The City of Vancouver is once again trying to close the city’s two hookah lounges, alleging that “smoking” is taking place and that this breaks a city bylaw.

The owner of one of the lounges, Persian Tea House owner Mohammadian Abdolhamid (Hamid), told BIV that he is willing to go on a hunger strike if he is forced to close, much like he did for 19 days in 2015, when the city backed off and allowed him to continue to operate the business he has run since 1998.

Vancouver’s only other hookah lounge is the Ahwaz Hookah House at 1322 West Georgia Street.
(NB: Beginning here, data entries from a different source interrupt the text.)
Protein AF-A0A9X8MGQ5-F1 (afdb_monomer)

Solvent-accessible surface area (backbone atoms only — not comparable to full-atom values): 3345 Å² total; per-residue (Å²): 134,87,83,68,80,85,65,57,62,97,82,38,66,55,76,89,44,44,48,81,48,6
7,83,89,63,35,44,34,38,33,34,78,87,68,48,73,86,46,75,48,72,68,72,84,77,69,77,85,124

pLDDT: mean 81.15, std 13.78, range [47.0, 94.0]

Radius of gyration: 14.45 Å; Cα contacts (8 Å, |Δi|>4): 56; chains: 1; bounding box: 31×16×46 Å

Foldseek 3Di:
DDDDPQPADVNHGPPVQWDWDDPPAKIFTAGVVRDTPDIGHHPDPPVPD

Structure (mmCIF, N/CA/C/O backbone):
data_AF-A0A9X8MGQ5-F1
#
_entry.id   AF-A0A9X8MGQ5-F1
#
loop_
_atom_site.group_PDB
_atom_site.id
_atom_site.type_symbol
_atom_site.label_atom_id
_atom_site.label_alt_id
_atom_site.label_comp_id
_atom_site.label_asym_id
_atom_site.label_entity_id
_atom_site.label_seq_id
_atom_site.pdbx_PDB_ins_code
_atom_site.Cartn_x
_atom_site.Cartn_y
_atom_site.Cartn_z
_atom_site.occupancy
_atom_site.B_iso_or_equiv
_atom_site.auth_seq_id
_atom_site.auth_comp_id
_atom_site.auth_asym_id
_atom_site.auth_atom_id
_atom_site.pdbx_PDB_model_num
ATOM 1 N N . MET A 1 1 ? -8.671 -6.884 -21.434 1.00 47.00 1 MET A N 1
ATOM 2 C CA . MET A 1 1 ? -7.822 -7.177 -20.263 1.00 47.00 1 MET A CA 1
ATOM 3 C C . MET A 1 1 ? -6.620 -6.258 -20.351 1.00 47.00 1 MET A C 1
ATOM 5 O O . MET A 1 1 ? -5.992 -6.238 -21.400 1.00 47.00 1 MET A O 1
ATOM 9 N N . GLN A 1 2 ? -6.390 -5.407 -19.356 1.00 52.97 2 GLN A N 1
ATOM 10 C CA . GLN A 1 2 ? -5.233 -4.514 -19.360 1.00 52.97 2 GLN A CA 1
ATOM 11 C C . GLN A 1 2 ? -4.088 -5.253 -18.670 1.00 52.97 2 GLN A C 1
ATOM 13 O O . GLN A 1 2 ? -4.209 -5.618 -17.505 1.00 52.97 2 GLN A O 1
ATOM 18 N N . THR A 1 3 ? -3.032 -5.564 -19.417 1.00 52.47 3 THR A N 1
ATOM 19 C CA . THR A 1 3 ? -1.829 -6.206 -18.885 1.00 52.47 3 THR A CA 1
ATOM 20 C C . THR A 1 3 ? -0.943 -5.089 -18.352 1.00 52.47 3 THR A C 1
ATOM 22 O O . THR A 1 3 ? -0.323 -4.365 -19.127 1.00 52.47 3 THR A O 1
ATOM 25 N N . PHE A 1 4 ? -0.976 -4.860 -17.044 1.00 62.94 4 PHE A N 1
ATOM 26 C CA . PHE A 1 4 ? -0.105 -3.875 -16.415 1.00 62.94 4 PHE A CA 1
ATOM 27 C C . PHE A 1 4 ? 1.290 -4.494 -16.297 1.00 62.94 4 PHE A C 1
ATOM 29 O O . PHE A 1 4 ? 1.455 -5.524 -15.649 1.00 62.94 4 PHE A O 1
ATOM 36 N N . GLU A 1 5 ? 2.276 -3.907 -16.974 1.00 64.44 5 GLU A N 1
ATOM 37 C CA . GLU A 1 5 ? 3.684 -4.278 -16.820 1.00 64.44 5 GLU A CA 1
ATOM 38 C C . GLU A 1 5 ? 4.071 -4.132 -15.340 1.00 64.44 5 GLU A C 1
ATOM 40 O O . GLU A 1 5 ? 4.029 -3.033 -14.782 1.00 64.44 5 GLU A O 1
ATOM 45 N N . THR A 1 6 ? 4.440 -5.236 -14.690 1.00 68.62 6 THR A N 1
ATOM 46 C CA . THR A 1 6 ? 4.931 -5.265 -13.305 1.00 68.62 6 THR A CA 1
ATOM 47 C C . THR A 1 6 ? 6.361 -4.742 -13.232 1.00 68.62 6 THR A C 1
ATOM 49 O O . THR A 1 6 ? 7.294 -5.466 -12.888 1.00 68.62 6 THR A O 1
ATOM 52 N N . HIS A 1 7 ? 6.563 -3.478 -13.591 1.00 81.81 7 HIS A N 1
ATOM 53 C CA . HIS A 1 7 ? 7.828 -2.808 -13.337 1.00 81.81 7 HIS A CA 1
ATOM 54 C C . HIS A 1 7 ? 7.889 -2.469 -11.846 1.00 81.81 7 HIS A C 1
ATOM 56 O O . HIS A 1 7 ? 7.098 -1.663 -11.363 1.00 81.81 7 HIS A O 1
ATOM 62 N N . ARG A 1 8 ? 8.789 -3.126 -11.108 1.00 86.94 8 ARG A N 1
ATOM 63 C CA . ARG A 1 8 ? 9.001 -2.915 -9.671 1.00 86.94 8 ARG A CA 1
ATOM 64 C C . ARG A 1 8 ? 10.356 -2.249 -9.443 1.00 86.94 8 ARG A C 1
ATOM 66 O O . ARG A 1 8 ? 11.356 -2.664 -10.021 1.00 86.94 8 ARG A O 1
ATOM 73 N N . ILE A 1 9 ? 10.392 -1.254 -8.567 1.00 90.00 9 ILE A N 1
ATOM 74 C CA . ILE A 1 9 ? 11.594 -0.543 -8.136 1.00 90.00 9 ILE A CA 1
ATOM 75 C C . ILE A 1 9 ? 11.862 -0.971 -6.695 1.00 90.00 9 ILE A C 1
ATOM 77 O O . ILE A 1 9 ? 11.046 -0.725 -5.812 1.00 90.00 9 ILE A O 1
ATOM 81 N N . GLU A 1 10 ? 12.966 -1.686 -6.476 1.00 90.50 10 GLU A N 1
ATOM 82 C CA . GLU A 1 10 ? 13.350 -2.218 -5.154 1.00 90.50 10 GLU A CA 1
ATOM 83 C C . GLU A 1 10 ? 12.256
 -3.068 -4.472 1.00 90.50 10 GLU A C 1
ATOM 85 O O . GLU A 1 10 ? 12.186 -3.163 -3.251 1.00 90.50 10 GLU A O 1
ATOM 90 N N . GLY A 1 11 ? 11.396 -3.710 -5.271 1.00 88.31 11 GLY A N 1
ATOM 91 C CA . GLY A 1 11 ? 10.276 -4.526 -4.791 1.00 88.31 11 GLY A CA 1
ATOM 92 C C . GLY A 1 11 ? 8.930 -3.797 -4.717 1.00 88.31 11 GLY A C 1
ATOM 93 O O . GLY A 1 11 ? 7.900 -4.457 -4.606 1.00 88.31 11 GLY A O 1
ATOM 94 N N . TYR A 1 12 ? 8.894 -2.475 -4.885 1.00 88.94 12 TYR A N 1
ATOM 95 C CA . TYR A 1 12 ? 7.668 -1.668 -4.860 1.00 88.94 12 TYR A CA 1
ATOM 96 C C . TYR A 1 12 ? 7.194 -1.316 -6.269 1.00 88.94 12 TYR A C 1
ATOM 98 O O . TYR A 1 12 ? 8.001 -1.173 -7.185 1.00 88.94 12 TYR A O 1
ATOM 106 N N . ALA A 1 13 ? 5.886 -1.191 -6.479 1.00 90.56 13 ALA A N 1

Customers at Hamid’s lounge at 668 Davie Street suck flavoured water vapour out of pipes, which are attached to stand-alone devices that have water in the base.

He puts flavoured molasses in a small cup, wraps it with punctured tinfoil, tops it with a hot charcoal, and puts the cup on top of the stand-alone devices. He charges $35 and provides free tea.

Traditionally, instead of the flavoured molasses, the cup at the top of the devices contains tobacco. Hamid insists, however, that the product he uses does not contain tobacco. He showed BIV a tub of shisha molasses made by Ottawa-based Bubbly. The container states that there is no tobacco, no nicotine and no tar.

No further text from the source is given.